Das macht es viel komplizierter, als wenn man alles dass, was man raus geworfen hat, gleich drin gelassen hätte mit ein paar Menüs zum Konfigurieren.

Aber es läuft schneller und flüssiger als Xfce4, das überrascht mich. Na warten wir mal ab. Aber so richtig stabil läuft es nicht. Da klemmt öfters mal was.

----------

## misterjack

 *Klaus Meier wrote:*   

> Erst alles ausbauen, was man an Gnome2 genutzt und gemocht hat um es auf ein Niveau zu bringen, wie ich es mir schlechter nicht mehr vorstellen kann und dann friemelt man es sich hinterher mit Extensions wieder so zusammen, dass es auf einem vergleichbaren Level ist.

 

Du wirst sicherlich andere Extensions fahren als meinereins. Das macht das Konzept interessant, schön minimalistisch, so dass jeder sich seins einfach „zusammenklicken“ kann. Das berühmte KISS-Prinzip  :Smile:  Nur minimalistischer könnte es sein, sprich weniger Abhängigkeiten wie Pulseaudio  :Smile: 

----------

## franzf

Sind das denn jetzt offizielle Extensions? Ich hatta gelesen, dass das meiste von unglücklichen Distributoren erschaffen wurde. (War das SuSe mit dem Gnome2-Extensionpack für Gnome3?)

----------

## Klaus Meier

Also, zur Zeit fühle ich mich Gnome3 recht wohl. Einiges geht besser als noch vor 2 Wochen, kann sein, dass das auch an 3.4 liegt. Zur Zeit habe ich da ein Mischmasch aus 3.2 und 3.4 drauf. Das erklärt eventuell auvh einige Hänger.

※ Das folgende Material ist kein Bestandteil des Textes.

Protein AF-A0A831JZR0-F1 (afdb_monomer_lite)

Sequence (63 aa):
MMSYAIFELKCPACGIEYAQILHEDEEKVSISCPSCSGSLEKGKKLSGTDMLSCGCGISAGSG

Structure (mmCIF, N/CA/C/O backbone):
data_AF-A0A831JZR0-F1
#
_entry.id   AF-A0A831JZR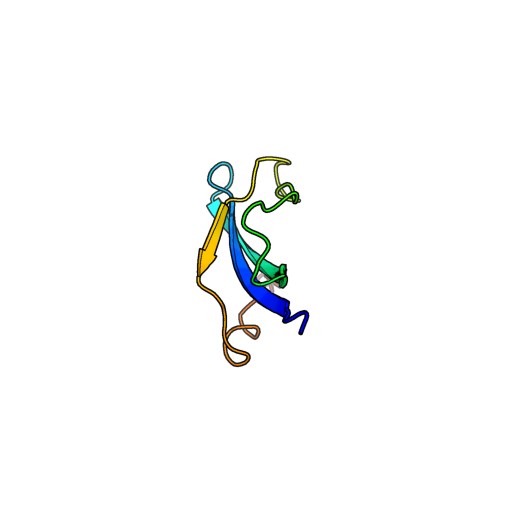0-F1
#
loop_
_atom_site.group_PDB
_atom_site.id
_atom_site.type_symbol
_atom_site.label_atom_id
_atom_site.label_alt_id
_atom_site.label_comp_id
_atom_site.label_asym_id
_atom_site.label_entity_id
_atom_site.label_seq_id
_atom_site.pdbx_PDB_ins_code
_atom_site.Cartn_x
_atom_site.Cartn_y
_atom_site.Cartn_z
_atom_site.occupancy
_atom_site.B_iso_or_equiv
_atom_site.auth_seq_id
_atom_site.auth_comp_id
_atom_site.auth_asym_id
_atom_site.auth_atom_id
_atom_site.pdbx_PDB_model_num
ATOM 1 N N . MET A 1 1 ? 17.231 7.075 -16.076 1.00 57.47 1 MET A N 1
ATOM 2 C CA . MET A 1 1 ? 16.169 6.203 -16.614 1.00 57.47 1 MET A CA 1
ATOM 3 C C . MET A 1 1 ? 15.125 6.139 -15.518 1.00 57.47 1 MET A C 1
ATOM 5 O O . MET A 1 1 ? 15.426 5.579 -14.480 1.00 57.47 1 MET A O 1
ATOM 9 N N . MET A 1 2 ? 14.006 6.855 -15.650 1.00 58.72 2 MET A N 1
ATOM 10 C CA . MET A 1 2 ? 12.959 6.841 -14.623 1.00 58.72 2 MET A CA 1
ATOM 11 C C . MET A 1 2 ? 12.240 5.494 -14.696 1.00 58.72 2 MET A C 1
ATOM 13 O O . MET A 1 2 ? 11.494 5.269 -15.648 1.00 58.72 2 MET A O 1
ATOM 17 N N . SER A 1 3 ? 12.503 4.596 -13.750 1.00 83.75 3 SER A N 1
ATOM 18 C CA . SER A 1 3 ? 11.833 3.303 -13.678 1.00 83.75 3 SER A CA 1
ATOM 19 C C . SER A 1 3 ? 10.777 3.310 -12.573 1.00 83.75 3 SER A C 1
ATOM 21 O O . SER A 1 3 ? 10.995 3.749 -11.442 1.00 83.75 3 SER A O 1
ATOM 23 N N . TYR A 1 4 ? 9.579 2.888 -12.958 1.00 84.56 4 TYR A N 1
ATOM 24 C CA . TYR A 1 4 ? 8.412 2.770 -12.097 1.00 84.56 4 TYR A CA 1
ATOM 25 C C . TYR A 1 4 ? 8.130 1.294 -11.865 1.00 84.56 4 TYR A C 1
ATOM 27 O O . TYR A 1 4 ? 8.252 0.464 -12.769 1.00 84.56 4 TYR A O 1
ATOM 35 N N . ALA A 1 5 ? 7.729 0.976 -10.645 1.00 87.50 5 ALA A N 1
ATOM 36 C CA . ALA A 1 5 ? 7.376 -0.367 -10.244 1.00 87.50 5 ALA A CA 1
ATOM 37 C C . ALA A 1 5 ? 6.128 -0.344 -9.374 1.00 87.50 5 ALA A C 1
ATOM 39 O O . ALA A 1 5 ? 5.804 0.658 -8.738 1.00 87.50 5 ALA A O 1
ATOM 40 N N . ILE A 1 6 ? 5.422 -1.465 -9.345 1.00 86.88 6 ILE A N 1
ATOM 41 C CA . ILE A 1 6 ? 4.294 -1.630 -8.439 1.00 86.88 6 ILE A CA 1
ATOM 42 C C . ILE A 1 6 ? 4.857 -2.006 -7.075 1.00 86.88 6 ILE A C 1
ATOM 44 O O . ILE A 1 6 ? 5.693 -2.902 -6.976 1.00 86.88 6 ILE A O 1
ATOM 48 N N . PHE A 1 7 ? 4.396 -1.341 -6.028 1.00 87.75 7 PHE A N 1
ATOM 49 C CA . PHE A 1 7 ? 4.702 -1.680 -4.647 1.00 87.75 7 PHE A CA 1
ATOM 50 C C . PHE A 1 7 ? 3.414 -2.002 -3.903 1.00 87.75 7 PHE A C 1
ATOM 52 O O . PHE A 1 7 ? 2.375 -1.374 -4.117 1.00 87.75 7 PHE A O 1
ATOM 59 N N . GLU A 1 8 ? 3.508 -2.987 -3.023 1.00 88.31 8 GLU A N 1
ATOM 60 C CA . GLU A 1 8 ? 2.497 -3.258 -2.015 1.00 88.31 8 GLU A CA 1
ATOM 61 C C . GLU A 1 8 ? 2.564 -2.149 -0.965 1.00 88.31 8 GLU A C 1
ATOM 63 O O . GLU A 1 8 ? 3.632 -1.860 -0.437 1.00 88.31 8 GLU A O 1
ATOM 68 N N . LEU A 1 9 ? 1.444 -1.500 -0.685 1.00 87.94 9 LEU A N 1
ATOM 69 C CA . LEU A 1 9 ? 1.289 -0.483 0.340 1.00 87.94 9 LEU A CA 1
ATOM 70 C C . LEU A 1 9 ? 0.352 -1.017 1.407 1.00 87.94 9 LEU A C 1
ATOM 72 O O . LEU A 1 9 ? -0.726 -1.512 1.087 1.00 87.94 9 LEU A O 1
ATOM 76 N N . LYS A 1 10 ? 0.718 -0.877 2.674 1.00 87.88 10 LYS A N 1
ATOM 77 C CA . LYS A 1 10 ? -0.119 -1.336 3.782 1.00 87.88 10 LYS A CA 1
ATOM 78 C C . LYS A 1 10 ? -0.514 -0.169 4.659 1.00 87.88 10 LYS A C 1
ATOM 80 O O . LYS A 1 10 ? 0.323 0.660 5.008 1.00 87.88 10 LYS A O 1
ATOM 85 N N . CYS A 1 11 ? -1.789 -0.101 5.020 1.00 90.44 11 CYS A N 1
ATOM 86 C CA . CYS A 1 11 ? -2.236 0.846 6.026 1.00 90.44 11 CYS A CA 1
ATOM 87 C C . CYS A 1 11 ? -2.176 0.200 7.417 1.00 90.44 11 CYS A C 1
ATOM 89 O O . CYS A 1 11 ? -2.980 -0.692 7.688 1.00 90.44 11 CYS A O 1
ATOM 91 N N . PRO A 1 12 ? -1.314 0.659 8.339 1.00 85.50 12 PRO A N 1
ATOM 92 C CA . PRO A 1 12 ? -1.290 0.146 9.710 1.00 85.50 12 PRO A CA 1
ATOM 93 C C . PRO A 1 12 ? -2.545 0.521 10.516 1.00 85.50 12 PRO A C 1
ATOM 95 O O . PRO A 1 12 ? -2.850 -0.135 11.506 1.00 85.50 12 PRO A O 1
ATOM 98 N N . ALA A 1 13 ? -3.296 1.551 10.102 1.00 88.50 13 ALA A N 1
ATOM 99 C CA . ALA A 1 13 ? -4.489 2.002 10.820 1.00 88.50 13 ALA A CA 1
ATOM 100 C C . ALA A 1 13 ? -5.721 1.115 10.570 1.00 88.50 13 ALA A C 1
ATOM 102 O O . ALA A 1 13 ? -6.454 0.812 11.506 1.00 88.50 13 ALA A O 1
ATOM 103 N N . CYS A 1 14 ? -5.965 0.708 9.319 1.00 89.81 14 CYS A N 1
ATOM 104 C CA . CYS A 1 14 ? -7.108 -0.147 8.966 1.00 89.81 14 CYS A CA 1
ATOM 105 C C . CYS A 1 14 ? -6.719 -1.576 8.557 1.00 89.81 14 CYS A C 1
ATOM 107 O O . CYS A 1 14 ? -7.597 -2.415 8.391 1.00 89.81 14 CYS A O 1
ATOM 109 N N . GLY A 1 15 ? -5.427 -1.861 8.377 1.00 85.56 15 GLY A N 1
ATOM 110 C CA . GLY A 1 15 ? -4.916 -3.173 7.973 1.00 85.56 15 GLY A CA 1
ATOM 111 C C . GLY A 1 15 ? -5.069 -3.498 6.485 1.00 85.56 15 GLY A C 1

Aber bei den Extensions habe ich ein ungutes Gefühl. Wo kommen die her, werden die vom Gnometeam supportet oder werden die von meist unzufriedenen Usern geliefert? Was ist, wenn die nicht mehr gepflegt werden? Updates gehen mit 3.4 noch nicht, mal schauen, ob es da Versionen gibt.

Sollte der Sinn der Entwicklung von Gnome3 der gewesen sein, einen Extensionhandler zu entwickeln? Wenn man so gut wie nichts, was neu an Gnome3 ist nutzt und alles mit Extensions wieder auf den Stand von Gnome2 bringt? Will mir einfach nicht in den Kopf. Aber ansonsten ist es so wirklich extrem flexibel, man kann es sich perfekt einrichten. Ich muss sagen, ich hatte noch nichts, was mir besser gefällt als mein aktuelles System.

Ok, unter der Haube hat sich schon viel getan. Wenn ich es jetzt mit Xfce4 vergleiche. Es sieht viel besser aus und läuft auch flüssiger. Pulseaudio piept bei der Lautstärkeregelung, aber ich kann jetzt für jede Anwendung die Lautstärke separat regeln.

----------

## forrestfunk81

Ich bin auch ein glücklicher Gnome 3 User. Ich finde sowohl KDE4 (hab ich vor Gnome 3 verwendet) als auch Gnome 3 in nichts schlechter als ihre Vorgänger. Pulseaudio hatte ich eh schon drauf wegen Netzwerk Sound Server. 

Was ich erwarte: ich will schnell ein Programm starten (Windows Taste + Namen des Programms anfangen zu tippen - da reichen meist schon 2 oder 3 Buchstaben) und ich will schnell zwischen laufenden Programmen wechseln (entweder wie Programm starten, oder alt+tab oder Extension für Taskleiste). Im Normalfall schubs ich dabei gar keine Maus.

Vier Terminals starten?

Windows Taste + term + Enter + Strg-N (Custom Shortcut) + Strg-N + Strg-N

Und ich kann mir nicht vorstellen, dass ein Gentoo User Gnome 3 nicht ohne Tutorial benutzen kann. Nur _wenn_ man halt mehr will als n bissl rumklicken lernt man viele Tricks mit nem Tutorial oder Youtube Video. Aber das muss man ja Gentoo Usern auch nicht erklären. Wieviele Windows (3.11 bis 7), KDE3 oder Gnome2 Tutorials habt ihr wohl gelesen, bis ihr diese DEs so bedienen und konfigurieren konntet wie jetzt?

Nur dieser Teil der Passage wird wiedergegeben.